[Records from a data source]

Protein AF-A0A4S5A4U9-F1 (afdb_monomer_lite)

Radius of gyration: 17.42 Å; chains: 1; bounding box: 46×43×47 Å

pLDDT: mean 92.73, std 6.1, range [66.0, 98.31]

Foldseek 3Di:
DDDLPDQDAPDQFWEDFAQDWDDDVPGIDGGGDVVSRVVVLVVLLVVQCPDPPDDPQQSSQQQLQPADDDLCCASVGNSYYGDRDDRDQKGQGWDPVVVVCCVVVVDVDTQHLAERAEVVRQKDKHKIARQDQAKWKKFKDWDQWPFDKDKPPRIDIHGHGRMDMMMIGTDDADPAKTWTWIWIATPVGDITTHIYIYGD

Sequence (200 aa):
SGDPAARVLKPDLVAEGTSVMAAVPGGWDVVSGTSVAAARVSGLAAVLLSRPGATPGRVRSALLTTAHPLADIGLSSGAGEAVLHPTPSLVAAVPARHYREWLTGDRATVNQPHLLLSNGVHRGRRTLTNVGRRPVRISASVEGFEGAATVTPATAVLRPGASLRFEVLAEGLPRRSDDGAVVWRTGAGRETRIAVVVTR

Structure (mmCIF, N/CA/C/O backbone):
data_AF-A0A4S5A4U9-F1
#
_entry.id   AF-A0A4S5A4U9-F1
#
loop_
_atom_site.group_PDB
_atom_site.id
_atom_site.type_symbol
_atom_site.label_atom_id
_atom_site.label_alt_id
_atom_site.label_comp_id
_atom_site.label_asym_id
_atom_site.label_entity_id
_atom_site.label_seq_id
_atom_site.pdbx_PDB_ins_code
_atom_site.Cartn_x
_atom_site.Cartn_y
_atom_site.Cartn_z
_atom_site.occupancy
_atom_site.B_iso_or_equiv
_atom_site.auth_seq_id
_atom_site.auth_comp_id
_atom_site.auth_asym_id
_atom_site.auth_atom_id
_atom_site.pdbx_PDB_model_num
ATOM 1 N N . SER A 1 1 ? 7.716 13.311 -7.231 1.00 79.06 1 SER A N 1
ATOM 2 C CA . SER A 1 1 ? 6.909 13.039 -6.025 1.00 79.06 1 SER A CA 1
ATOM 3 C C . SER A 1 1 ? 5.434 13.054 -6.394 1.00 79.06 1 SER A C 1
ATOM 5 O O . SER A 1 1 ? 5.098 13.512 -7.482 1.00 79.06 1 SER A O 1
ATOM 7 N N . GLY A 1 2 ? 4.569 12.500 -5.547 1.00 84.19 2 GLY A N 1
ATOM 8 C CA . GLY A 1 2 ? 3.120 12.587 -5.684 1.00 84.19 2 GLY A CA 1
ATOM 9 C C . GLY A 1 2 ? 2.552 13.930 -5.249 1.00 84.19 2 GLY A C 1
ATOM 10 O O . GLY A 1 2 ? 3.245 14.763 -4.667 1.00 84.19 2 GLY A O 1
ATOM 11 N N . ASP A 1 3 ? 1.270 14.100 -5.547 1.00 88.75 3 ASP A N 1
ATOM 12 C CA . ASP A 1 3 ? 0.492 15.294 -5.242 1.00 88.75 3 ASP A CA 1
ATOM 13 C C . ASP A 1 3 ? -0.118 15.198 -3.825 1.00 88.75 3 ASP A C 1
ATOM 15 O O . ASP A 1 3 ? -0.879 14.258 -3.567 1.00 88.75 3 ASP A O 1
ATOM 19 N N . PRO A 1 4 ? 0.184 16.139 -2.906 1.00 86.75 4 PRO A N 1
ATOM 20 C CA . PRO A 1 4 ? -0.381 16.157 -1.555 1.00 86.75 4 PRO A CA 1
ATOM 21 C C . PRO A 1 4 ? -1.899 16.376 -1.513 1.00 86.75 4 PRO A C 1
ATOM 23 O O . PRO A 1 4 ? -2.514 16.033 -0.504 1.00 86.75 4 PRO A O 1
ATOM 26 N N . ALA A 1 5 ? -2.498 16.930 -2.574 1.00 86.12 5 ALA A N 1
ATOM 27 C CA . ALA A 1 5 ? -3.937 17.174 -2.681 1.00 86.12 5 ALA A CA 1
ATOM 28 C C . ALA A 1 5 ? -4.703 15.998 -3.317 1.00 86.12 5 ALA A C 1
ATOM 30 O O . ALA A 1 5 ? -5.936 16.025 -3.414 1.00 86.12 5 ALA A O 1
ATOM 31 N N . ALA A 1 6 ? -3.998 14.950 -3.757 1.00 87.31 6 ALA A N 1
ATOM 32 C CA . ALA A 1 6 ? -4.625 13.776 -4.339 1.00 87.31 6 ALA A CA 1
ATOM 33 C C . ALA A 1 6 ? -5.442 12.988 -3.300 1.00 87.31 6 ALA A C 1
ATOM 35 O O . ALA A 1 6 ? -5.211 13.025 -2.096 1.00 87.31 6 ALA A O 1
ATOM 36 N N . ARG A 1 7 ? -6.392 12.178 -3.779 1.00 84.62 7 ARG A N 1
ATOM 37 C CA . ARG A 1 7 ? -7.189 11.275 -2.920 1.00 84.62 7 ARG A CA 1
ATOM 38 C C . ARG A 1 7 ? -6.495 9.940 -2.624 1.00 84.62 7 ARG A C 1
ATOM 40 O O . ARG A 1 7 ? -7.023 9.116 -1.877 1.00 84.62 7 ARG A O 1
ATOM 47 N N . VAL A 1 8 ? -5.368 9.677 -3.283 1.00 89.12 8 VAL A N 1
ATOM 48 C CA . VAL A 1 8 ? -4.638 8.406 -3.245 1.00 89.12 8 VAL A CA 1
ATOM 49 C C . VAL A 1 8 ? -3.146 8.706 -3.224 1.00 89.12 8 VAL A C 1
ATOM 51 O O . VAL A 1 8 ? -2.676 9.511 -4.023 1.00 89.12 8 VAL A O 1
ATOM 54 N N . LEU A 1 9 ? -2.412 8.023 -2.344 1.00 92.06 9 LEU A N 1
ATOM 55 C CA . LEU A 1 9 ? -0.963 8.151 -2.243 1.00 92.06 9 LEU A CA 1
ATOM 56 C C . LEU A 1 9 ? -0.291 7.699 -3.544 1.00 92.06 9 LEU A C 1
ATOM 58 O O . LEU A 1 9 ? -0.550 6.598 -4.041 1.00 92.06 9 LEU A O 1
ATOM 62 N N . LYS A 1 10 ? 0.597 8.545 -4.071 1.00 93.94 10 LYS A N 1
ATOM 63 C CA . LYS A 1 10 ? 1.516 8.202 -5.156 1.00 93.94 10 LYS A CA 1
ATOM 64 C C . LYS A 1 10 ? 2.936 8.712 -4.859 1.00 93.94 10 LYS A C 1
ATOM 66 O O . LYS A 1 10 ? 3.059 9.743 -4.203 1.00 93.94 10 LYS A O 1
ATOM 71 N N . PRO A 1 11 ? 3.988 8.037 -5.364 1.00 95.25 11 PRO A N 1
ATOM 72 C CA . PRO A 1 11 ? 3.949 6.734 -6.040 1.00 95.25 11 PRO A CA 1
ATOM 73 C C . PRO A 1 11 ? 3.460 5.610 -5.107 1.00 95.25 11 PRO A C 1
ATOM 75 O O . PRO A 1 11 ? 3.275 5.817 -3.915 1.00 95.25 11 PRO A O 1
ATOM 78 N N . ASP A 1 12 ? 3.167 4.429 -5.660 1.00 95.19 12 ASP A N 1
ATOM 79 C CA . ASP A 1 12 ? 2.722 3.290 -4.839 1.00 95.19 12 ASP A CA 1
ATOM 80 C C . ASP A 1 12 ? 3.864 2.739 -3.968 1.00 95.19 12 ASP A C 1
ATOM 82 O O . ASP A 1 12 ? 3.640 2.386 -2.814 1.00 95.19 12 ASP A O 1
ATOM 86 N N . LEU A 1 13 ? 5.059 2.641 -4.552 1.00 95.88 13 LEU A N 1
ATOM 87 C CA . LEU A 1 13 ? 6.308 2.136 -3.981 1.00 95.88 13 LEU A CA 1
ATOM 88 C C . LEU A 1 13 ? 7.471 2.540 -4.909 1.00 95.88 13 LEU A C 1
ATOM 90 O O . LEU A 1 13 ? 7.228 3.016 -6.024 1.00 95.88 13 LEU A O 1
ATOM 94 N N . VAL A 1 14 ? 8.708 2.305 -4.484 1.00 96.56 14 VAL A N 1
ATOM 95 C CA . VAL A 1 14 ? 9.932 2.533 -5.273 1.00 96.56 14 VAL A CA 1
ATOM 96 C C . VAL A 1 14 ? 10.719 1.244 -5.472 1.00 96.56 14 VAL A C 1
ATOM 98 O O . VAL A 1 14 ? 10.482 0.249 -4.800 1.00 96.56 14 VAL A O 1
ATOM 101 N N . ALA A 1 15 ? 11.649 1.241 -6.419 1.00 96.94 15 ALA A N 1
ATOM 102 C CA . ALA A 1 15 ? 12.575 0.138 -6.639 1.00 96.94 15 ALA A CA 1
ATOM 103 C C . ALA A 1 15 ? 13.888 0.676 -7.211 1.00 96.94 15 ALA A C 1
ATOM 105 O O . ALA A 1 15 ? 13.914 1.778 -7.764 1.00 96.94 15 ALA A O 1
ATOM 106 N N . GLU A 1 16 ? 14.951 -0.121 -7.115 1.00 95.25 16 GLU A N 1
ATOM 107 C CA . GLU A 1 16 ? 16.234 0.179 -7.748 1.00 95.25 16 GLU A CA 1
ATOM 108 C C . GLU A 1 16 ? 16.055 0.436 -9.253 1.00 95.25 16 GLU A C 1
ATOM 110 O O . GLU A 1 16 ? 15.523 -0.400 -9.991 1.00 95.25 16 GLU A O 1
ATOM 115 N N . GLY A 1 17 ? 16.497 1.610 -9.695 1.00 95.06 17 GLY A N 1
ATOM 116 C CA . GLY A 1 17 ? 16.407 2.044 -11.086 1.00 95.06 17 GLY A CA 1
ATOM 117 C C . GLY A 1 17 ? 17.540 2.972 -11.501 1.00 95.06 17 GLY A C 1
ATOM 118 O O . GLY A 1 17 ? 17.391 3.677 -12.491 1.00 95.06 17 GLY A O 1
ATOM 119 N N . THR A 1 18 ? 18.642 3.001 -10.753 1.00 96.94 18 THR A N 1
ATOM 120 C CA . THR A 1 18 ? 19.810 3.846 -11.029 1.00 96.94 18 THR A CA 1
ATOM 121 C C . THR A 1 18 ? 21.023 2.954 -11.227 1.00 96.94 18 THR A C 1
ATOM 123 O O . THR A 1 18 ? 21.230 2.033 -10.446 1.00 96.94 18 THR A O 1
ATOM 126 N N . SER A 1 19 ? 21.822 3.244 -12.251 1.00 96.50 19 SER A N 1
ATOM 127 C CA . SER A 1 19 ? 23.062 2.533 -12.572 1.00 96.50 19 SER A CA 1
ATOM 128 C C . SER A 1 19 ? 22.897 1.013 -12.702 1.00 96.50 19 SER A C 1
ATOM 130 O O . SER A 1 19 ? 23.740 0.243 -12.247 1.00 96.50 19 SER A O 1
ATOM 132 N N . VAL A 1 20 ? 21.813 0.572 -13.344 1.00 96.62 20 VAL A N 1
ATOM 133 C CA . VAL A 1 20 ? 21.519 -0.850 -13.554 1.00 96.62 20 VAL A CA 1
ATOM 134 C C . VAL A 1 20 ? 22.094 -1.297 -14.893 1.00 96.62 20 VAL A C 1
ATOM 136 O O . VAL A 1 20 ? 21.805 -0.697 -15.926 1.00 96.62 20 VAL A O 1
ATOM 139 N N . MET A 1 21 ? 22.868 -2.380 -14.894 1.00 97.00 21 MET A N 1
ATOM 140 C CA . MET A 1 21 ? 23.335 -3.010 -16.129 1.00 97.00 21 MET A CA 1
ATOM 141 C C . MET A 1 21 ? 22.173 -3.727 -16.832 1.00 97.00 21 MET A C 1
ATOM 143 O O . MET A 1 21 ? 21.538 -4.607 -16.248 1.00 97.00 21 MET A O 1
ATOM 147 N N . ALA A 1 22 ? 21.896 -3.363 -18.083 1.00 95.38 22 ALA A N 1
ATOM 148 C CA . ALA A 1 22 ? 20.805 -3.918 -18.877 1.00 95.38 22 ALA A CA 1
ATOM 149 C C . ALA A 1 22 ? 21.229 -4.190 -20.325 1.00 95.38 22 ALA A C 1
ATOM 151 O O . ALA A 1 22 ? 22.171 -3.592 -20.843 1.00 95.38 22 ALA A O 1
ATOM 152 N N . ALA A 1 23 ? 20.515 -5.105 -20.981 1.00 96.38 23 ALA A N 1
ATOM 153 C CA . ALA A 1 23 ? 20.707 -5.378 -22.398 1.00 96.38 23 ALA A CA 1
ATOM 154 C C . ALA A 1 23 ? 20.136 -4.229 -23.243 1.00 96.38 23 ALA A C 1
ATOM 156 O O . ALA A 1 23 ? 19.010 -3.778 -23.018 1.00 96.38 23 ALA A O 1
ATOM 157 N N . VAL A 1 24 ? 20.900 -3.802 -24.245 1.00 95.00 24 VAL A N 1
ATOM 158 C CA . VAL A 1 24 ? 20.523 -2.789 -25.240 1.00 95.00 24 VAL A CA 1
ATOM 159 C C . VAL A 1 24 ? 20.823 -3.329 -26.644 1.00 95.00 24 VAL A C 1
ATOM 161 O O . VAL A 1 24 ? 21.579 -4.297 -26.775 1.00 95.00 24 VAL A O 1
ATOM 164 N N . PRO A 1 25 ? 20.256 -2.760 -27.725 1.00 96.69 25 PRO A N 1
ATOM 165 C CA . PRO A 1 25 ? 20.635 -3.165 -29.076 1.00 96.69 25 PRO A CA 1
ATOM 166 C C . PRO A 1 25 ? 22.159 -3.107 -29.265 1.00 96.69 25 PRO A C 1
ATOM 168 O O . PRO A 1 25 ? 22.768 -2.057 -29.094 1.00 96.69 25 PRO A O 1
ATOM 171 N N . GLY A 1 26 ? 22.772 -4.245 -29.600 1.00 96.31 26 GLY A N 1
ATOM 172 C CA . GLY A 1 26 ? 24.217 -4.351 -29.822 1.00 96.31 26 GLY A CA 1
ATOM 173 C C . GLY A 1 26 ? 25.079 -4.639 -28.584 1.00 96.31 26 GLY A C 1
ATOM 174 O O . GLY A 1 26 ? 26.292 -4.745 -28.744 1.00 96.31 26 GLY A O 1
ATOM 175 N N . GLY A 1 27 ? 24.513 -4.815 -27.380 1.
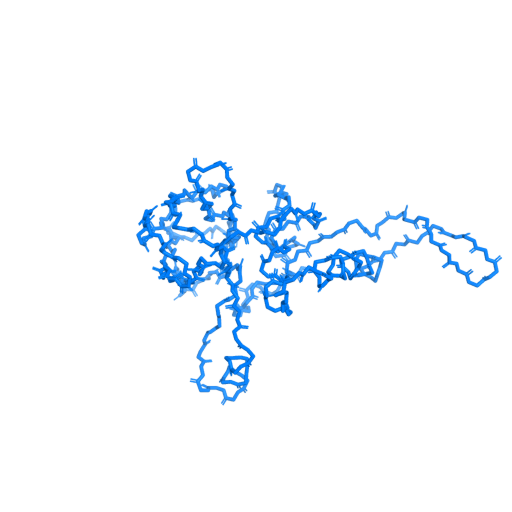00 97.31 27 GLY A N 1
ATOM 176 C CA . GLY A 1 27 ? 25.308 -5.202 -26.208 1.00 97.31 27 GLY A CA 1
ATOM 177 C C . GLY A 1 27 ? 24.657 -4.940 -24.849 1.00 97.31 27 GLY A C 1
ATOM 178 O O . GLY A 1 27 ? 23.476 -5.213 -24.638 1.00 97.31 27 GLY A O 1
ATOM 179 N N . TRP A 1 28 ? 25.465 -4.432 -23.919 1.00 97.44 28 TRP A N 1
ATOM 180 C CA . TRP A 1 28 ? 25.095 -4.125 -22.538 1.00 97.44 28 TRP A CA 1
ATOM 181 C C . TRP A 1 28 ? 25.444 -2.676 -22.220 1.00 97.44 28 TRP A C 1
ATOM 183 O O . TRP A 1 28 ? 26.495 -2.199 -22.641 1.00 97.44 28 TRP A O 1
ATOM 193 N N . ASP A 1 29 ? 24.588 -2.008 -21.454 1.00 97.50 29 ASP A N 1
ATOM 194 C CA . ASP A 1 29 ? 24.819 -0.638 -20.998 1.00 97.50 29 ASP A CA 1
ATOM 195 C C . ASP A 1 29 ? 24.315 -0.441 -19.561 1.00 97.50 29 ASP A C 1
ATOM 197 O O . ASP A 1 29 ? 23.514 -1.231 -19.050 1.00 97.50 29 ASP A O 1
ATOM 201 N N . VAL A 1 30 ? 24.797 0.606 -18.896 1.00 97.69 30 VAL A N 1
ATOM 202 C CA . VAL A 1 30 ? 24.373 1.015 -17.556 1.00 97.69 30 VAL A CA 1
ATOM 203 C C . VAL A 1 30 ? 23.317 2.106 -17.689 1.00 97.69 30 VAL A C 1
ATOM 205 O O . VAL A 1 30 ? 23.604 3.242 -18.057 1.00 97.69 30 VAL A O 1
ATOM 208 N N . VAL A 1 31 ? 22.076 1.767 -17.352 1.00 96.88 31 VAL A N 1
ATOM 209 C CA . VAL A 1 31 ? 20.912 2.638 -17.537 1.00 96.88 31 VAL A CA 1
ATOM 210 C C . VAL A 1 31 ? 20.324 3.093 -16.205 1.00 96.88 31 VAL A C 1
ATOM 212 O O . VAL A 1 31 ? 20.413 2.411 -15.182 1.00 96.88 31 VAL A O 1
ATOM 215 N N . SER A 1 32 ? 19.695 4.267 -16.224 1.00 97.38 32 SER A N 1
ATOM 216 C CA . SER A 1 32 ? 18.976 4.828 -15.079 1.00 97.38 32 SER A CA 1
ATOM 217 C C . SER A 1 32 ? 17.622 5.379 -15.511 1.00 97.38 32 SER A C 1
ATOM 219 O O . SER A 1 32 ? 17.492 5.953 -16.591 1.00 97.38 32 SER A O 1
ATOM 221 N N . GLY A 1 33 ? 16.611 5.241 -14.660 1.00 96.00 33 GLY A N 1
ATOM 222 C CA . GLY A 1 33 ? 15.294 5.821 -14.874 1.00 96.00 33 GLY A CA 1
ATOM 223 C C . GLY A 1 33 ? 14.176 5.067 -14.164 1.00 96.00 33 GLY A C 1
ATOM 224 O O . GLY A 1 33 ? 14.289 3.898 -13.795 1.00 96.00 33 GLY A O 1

Activity
Your answer must be the lines above from the one containing "Structure (mmCIF, N/CA/C/O" to the one containing "ATOM 30 O O", both included, restated word for word.

Response to this exercise
Structure (mmCIF, N/CA/C/O backbone):
data_AF-A0A4S5A4U9-F1
#
_entry.id   AF-A0A4S5A4U9-F1
#
loop_
_atom_site.group_PDB
_atom_site.id
_atom_site.type_symbol
_atom_site.label_atom_id
_atom_site.label_alt_id
_atom_site.label_comp_id
_atom_site.label_asym_id
_atom_site.label_entity_id
_atom_site.label_seq_id
_atom_site.pdbx_PDB_ins_code
_atom_site.Cartn_x
_atom_site.Cartn_y
_atom_site.Cartn_z
_atom_site.occupancy
_atom_site.B_iso_or_equiv
_atom_site.auth_seq_id
_atom_site.auth_comp_id
_atom_site.auth_asym_id
_atom_site.auth_atom_id
_atom_site.pdbx_PDB_model_num
ATOM 1 N N . SER A 1 1 ? 7.716 13.311 -7.231 1.00 79.06 1 SER A N 1
ATOM 2 C CA . SER A 1 1 ? 6.909 13.039 -6.025 1.00 79.06 1 SER A CA 1
ATOM 3 C C . SER A 1 1 ? 5.434 13.054 -6.394 1.00 79.06 1 SER A C 1
ATOM 5 O O . SER A 1 1 ? 5.098 13.512 -7.482 1.00 79.06 1 SER A O 1
ATOM 7 N N . GLY A 1 2 ? 4.569 12.500 -5.547 1.00 84.19 2 GLY A N 1
ATOM 8 C CA . GLY A 1 2 ? 3.120 12.587 -5.684 1.00 84.19 2 GLY A CA 1
ATOM 9 C C . GLY A 1 2 ? 2.552 13.930 -5.249 1.00 84.19 2 GLY A C 1
ATOM 10 O O . GLY A 1 2 ? 3.245 14.763 -4.667 1.00 84.19 2 GLY A O 1
ATOM 11 N N . ASP A 1 3 ? 1.270 14.100 -5.547 1.00 88.75 3 ASP A N 1
ATOM 12 C CA . ASP A 1 3 ? 0.492 15.294 -5.242 1.00 88.75 3 ASP A CA 1
ATOM 13 C C . ASP A 1 3 ? -0.118 15.198 -3.825 1.00 88.75 3 ASP A C 1
ATOM 15 O O . ASP A 1 3 ? -0.879 14.258 -3.567 1.00 88.75 3 ASP A O 1
ATOM 19 N N . PRO A 1 4 ? 0.184 16.139 -2.906 1.00 86.75 4 PRO A N 1
ATOM 20 C CA . PRO A 1 4 ? -0.381 16.157 -1.555 1.00 86.75 4 PRO A CA 1
ATOM 21 C C . PRO A 1 4 ? -1.899 16.376 -1.513 1.00 86.75 4 PRO A C 1
ATOM 23 O O . PRO A 1 4 ? -2.514 16.033 -0.504 1.00 86.75 4 PRO A O 1
ATOM 26 N N . ALA A 1 5 ? -2.498 16.930 -2.574 1.00 86.12 5 ALA A N 1
ATOM 27 C CA . ALA A 1 5 ? -3.937 17.174 -2.681 1.00 86.12 5 ALA A CA 1
ATOM 28 C C . ALA A 1 5 ? -4.703 15.998 -3.317 1.00 86.12 5 ALA A C 1
ATOM 30 O O . ALA A 1 5 ? -5.936 16.025 -3.414 1.00 86.12 5 ALA A O 1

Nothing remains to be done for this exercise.